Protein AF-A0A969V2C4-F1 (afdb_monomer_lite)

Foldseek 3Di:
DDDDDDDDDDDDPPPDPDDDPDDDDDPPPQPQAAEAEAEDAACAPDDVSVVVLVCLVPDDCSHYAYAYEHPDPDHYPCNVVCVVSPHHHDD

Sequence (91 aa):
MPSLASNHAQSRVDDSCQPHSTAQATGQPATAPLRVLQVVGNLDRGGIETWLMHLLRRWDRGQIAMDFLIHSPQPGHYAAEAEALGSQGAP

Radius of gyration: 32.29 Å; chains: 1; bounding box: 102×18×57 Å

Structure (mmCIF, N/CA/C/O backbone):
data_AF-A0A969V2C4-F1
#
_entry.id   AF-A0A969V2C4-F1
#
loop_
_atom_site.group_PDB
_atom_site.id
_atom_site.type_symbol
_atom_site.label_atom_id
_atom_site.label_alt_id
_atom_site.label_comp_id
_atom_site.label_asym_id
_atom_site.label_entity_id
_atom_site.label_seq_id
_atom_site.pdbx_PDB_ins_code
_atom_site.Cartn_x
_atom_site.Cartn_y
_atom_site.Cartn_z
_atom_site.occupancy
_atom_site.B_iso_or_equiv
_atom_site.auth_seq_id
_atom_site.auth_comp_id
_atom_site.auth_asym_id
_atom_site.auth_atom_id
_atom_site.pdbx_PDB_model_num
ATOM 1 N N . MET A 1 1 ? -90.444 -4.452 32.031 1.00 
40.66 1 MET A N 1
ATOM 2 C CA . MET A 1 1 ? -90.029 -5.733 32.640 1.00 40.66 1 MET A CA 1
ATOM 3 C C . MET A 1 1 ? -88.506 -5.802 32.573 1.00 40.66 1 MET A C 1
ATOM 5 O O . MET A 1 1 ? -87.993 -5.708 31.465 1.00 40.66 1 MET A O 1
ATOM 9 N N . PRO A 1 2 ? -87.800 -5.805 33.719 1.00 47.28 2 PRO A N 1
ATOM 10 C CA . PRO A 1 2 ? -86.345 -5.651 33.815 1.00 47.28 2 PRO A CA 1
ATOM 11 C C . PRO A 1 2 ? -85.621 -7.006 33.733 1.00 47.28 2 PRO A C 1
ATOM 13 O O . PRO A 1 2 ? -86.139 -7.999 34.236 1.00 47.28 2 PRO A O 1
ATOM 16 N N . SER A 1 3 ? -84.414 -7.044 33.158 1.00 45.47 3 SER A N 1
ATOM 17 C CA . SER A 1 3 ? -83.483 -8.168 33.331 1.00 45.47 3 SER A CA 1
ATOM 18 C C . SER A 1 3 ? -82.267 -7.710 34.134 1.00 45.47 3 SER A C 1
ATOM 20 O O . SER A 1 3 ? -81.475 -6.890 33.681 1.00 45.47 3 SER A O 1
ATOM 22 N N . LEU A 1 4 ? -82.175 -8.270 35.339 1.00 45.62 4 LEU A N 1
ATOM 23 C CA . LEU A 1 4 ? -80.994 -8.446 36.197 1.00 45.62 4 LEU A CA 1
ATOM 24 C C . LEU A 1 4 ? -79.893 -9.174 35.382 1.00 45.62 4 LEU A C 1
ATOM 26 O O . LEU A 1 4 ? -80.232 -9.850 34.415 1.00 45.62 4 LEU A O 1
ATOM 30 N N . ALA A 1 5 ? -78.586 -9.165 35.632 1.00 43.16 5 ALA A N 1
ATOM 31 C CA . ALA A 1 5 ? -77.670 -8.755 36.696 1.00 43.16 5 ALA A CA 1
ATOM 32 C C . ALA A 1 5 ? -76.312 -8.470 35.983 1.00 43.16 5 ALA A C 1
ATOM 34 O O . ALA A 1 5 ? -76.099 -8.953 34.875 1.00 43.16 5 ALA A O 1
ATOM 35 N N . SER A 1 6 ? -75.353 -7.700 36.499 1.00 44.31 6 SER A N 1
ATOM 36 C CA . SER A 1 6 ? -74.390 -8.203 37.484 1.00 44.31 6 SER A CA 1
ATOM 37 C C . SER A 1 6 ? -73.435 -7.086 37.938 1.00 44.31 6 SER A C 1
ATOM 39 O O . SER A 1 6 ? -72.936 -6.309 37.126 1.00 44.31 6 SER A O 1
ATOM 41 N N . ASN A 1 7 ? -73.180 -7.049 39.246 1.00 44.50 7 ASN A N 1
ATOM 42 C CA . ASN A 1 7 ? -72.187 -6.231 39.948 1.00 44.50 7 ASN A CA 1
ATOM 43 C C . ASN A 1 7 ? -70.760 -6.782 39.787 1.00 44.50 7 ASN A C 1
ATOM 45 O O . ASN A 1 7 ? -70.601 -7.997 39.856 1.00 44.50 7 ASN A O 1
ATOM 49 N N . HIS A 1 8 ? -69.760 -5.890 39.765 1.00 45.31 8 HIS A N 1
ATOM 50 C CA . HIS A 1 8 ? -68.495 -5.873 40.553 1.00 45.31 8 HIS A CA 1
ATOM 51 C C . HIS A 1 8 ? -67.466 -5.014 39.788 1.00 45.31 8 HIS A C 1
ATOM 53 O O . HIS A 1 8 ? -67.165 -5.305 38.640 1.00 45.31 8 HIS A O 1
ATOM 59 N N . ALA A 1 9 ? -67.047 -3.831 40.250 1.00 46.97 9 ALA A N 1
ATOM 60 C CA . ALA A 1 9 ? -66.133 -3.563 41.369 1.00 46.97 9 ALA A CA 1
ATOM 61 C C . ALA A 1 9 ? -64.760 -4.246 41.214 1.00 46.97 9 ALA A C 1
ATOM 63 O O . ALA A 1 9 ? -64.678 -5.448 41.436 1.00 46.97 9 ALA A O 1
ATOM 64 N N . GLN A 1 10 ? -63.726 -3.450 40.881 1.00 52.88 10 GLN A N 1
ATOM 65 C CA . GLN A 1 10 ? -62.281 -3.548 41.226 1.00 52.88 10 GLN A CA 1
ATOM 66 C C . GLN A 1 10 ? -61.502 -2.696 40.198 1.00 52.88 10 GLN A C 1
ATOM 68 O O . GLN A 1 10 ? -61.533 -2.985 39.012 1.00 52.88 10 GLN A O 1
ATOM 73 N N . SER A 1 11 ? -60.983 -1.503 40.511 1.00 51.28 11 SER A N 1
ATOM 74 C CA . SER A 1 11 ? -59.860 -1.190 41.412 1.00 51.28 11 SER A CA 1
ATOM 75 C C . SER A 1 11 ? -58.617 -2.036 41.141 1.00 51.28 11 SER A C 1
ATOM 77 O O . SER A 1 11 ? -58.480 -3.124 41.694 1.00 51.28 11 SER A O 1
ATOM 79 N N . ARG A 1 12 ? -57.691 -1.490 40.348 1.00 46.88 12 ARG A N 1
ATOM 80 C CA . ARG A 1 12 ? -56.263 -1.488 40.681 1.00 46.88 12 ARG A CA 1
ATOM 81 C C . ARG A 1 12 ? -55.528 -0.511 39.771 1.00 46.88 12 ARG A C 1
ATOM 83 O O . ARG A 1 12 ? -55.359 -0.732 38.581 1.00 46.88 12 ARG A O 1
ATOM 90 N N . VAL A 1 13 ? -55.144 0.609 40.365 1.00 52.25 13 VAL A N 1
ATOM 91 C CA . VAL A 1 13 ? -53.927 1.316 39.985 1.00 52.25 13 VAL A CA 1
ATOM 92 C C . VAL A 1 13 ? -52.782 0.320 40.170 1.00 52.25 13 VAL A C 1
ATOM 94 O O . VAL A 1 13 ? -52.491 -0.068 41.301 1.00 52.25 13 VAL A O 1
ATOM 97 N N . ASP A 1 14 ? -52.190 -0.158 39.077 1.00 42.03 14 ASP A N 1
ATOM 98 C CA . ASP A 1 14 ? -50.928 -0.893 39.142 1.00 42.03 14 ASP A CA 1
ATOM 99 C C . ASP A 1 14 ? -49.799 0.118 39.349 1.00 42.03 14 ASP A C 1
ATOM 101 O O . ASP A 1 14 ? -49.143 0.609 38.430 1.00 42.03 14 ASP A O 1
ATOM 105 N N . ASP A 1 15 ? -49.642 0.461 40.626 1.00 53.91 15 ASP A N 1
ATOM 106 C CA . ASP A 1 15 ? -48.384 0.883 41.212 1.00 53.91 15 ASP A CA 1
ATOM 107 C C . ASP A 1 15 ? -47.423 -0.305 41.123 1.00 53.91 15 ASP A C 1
........
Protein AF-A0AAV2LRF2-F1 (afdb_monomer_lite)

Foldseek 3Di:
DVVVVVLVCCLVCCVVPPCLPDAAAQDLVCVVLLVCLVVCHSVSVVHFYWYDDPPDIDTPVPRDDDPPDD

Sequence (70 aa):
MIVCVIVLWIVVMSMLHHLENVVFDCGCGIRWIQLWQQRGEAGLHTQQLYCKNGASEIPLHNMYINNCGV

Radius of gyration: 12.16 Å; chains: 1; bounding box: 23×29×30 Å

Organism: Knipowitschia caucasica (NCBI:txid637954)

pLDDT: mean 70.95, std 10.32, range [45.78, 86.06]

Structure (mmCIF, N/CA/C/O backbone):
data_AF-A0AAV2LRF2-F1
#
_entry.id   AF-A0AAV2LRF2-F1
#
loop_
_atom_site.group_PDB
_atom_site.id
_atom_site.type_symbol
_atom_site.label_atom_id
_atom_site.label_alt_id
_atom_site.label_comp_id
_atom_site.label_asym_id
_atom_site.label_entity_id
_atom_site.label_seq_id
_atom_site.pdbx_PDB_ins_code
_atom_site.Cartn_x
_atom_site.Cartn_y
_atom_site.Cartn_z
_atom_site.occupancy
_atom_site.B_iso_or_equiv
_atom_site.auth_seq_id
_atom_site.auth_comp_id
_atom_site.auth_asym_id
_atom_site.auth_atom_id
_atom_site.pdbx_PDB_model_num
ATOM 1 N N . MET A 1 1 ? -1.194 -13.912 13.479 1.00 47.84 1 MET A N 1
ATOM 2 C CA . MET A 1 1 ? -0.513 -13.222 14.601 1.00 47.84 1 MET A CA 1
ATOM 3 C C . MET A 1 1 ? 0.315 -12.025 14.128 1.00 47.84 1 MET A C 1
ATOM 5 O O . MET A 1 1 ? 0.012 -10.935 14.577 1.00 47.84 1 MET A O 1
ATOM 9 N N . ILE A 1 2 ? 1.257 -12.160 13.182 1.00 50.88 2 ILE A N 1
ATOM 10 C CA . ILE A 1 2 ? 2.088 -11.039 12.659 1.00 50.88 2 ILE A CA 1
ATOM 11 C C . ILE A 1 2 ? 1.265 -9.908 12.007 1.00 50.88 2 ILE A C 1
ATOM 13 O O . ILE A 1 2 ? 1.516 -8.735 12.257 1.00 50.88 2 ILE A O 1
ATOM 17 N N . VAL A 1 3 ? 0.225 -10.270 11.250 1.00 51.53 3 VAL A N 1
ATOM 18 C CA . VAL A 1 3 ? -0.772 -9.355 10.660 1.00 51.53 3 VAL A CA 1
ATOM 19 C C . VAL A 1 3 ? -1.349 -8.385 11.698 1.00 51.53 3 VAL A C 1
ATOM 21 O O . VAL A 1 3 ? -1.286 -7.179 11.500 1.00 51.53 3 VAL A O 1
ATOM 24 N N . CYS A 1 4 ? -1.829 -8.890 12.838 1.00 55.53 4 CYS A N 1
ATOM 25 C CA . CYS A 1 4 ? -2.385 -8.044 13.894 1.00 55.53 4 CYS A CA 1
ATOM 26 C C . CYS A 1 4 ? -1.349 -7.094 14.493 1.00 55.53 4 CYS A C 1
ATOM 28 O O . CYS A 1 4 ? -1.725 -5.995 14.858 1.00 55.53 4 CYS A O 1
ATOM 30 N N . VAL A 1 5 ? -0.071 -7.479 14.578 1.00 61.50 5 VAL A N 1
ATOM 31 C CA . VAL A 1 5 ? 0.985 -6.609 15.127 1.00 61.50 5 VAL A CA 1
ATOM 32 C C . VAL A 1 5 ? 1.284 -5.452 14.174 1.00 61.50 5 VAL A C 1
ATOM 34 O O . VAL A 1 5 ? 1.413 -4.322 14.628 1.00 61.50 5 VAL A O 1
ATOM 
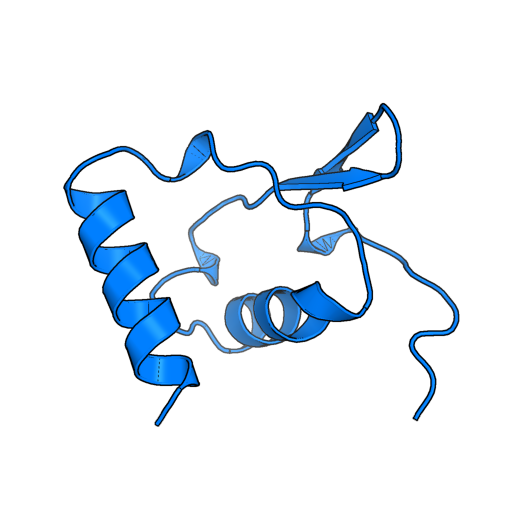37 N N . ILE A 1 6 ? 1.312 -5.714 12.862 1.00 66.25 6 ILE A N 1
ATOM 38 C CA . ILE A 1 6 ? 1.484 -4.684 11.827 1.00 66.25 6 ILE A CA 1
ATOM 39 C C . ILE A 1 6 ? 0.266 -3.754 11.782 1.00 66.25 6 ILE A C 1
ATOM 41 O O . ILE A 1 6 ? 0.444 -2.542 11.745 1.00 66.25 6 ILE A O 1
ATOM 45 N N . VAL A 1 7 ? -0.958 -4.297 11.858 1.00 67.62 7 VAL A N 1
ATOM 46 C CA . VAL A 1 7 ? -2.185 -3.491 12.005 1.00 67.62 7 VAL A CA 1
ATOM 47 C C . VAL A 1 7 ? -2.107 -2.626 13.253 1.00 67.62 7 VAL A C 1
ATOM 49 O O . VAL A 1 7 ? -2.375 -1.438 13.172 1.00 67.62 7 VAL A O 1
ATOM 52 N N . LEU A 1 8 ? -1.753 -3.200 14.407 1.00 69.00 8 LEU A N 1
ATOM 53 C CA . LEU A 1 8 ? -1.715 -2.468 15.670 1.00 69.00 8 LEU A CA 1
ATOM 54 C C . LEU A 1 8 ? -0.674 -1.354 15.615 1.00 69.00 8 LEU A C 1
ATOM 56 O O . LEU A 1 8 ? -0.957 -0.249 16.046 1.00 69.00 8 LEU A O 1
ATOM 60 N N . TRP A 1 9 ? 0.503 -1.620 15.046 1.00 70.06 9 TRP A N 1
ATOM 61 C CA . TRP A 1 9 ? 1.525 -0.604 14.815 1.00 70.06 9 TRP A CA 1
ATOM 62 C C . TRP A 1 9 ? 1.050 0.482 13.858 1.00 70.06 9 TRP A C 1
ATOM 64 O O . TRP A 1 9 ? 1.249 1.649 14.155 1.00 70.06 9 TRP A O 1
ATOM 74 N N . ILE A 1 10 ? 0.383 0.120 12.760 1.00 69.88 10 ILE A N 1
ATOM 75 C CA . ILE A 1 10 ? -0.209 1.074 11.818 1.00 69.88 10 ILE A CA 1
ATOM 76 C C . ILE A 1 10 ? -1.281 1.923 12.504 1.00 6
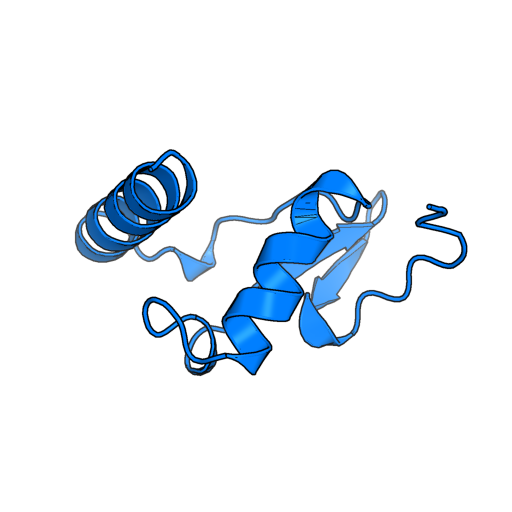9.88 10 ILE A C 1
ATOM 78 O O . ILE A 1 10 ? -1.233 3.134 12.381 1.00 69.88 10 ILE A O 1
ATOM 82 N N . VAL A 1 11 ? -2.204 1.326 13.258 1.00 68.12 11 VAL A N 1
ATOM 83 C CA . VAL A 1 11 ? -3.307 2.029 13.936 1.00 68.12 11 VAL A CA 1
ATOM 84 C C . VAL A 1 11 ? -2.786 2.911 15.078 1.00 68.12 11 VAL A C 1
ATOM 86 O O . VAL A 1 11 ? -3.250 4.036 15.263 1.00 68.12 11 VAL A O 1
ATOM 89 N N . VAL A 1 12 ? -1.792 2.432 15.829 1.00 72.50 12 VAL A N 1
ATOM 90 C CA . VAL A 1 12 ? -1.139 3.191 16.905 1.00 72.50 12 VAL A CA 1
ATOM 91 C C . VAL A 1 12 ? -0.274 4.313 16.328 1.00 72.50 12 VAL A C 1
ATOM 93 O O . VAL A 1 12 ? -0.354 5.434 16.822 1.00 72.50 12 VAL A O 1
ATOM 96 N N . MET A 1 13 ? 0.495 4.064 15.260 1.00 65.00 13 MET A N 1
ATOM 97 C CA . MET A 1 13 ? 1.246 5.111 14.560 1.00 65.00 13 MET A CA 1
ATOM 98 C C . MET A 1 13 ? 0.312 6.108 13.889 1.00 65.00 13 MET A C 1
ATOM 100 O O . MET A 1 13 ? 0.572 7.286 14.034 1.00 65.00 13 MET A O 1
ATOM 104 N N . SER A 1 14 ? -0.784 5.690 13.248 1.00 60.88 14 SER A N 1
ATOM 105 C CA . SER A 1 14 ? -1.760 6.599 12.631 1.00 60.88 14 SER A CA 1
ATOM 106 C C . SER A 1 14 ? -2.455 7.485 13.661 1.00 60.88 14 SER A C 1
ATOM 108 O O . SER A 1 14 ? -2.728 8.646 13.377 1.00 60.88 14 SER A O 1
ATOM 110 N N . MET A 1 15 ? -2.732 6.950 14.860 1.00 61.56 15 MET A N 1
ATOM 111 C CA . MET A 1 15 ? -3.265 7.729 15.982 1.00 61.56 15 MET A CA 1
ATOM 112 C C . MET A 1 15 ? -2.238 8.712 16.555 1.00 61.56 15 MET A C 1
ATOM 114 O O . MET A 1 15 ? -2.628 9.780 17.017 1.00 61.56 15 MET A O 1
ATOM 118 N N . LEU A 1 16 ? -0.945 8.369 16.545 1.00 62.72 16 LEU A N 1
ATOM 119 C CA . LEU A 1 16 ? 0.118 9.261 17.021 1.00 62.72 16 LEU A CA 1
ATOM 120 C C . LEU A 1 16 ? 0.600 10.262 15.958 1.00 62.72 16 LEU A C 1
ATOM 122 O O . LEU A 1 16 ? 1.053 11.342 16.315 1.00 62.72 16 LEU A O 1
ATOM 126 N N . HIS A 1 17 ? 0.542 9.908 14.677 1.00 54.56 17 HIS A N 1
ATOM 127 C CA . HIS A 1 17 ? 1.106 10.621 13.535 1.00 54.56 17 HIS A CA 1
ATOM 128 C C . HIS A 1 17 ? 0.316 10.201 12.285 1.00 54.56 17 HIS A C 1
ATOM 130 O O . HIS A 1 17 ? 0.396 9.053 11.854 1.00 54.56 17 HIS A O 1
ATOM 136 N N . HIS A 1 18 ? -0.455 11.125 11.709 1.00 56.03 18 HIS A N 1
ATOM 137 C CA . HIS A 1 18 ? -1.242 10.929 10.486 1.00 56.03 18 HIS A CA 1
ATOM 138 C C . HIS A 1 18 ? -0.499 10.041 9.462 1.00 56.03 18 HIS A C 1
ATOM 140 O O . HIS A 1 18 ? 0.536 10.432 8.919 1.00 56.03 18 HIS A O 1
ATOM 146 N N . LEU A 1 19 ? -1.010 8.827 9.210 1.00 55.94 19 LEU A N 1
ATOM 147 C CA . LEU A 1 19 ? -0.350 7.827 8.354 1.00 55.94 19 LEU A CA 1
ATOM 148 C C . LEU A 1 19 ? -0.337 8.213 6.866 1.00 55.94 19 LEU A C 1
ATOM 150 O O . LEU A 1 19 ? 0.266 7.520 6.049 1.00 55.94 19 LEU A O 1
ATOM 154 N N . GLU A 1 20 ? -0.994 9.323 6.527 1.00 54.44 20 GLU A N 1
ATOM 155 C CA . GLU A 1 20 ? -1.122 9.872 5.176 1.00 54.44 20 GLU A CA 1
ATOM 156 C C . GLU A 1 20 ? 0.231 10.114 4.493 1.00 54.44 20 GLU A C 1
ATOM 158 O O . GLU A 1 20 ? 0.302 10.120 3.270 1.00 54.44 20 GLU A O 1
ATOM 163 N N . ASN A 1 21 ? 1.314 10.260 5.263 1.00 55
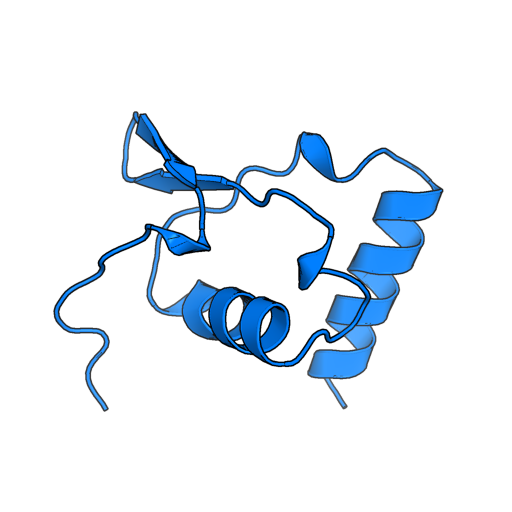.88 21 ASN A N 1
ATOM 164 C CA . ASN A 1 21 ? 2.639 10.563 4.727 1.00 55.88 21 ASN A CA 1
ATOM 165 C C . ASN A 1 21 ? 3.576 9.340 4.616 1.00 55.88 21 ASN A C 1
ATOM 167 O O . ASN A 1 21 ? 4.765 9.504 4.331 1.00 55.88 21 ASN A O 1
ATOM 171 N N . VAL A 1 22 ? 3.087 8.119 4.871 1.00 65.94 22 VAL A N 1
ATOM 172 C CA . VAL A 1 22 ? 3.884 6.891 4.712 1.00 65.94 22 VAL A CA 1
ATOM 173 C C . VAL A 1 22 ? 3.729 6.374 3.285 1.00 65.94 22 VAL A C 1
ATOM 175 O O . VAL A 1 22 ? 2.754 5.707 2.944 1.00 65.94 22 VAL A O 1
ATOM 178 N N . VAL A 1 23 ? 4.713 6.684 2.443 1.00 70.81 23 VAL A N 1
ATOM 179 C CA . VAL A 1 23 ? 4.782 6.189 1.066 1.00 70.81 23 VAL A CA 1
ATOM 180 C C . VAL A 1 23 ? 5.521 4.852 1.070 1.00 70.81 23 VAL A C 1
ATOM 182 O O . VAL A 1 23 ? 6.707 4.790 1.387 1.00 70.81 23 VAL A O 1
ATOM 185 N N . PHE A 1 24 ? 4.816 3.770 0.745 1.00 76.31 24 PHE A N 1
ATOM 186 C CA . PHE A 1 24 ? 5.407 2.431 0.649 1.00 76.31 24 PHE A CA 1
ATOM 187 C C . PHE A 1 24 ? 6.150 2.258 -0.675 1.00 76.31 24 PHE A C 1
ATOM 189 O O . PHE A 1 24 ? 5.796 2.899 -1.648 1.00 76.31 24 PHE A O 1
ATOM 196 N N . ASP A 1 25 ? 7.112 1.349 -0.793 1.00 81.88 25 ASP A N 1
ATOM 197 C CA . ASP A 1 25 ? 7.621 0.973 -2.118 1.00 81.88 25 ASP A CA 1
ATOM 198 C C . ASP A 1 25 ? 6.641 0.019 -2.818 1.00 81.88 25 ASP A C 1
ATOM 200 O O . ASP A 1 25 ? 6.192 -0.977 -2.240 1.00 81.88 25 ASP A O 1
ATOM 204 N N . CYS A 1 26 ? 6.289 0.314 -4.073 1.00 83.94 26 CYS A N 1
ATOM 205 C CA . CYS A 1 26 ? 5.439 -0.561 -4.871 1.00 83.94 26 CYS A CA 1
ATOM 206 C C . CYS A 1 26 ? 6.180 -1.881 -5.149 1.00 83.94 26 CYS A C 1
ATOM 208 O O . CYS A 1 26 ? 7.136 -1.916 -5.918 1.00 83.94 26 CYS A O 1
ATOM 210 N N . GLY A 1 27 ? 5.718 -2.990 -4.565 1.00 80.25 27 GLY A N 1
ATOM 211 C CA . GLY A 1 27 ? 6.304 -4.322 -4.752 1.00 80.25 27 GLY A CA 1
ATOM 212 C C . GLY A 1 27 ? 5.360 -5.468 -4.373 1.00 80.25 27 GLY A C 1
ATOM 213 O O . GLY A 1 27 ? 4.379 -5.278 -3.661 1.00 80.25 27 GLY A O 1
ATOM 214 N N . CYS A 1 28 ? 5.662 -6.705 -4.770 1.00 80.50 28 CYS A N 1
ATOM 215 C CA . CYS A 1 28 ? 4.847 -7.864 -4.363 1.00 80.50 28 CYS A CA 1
........
● **TASK DETAILS**: Scan the material above for the string "Radius" and return the lines that hold it.

● **PROBLEM SOLUTION**:
Radius of gyration: 32.29 Å; chains: 1; bounding box: 102×18×57 Å
Radius of gyration: 12.16 Å; chains: 1; bounding box: 23×29×30 Å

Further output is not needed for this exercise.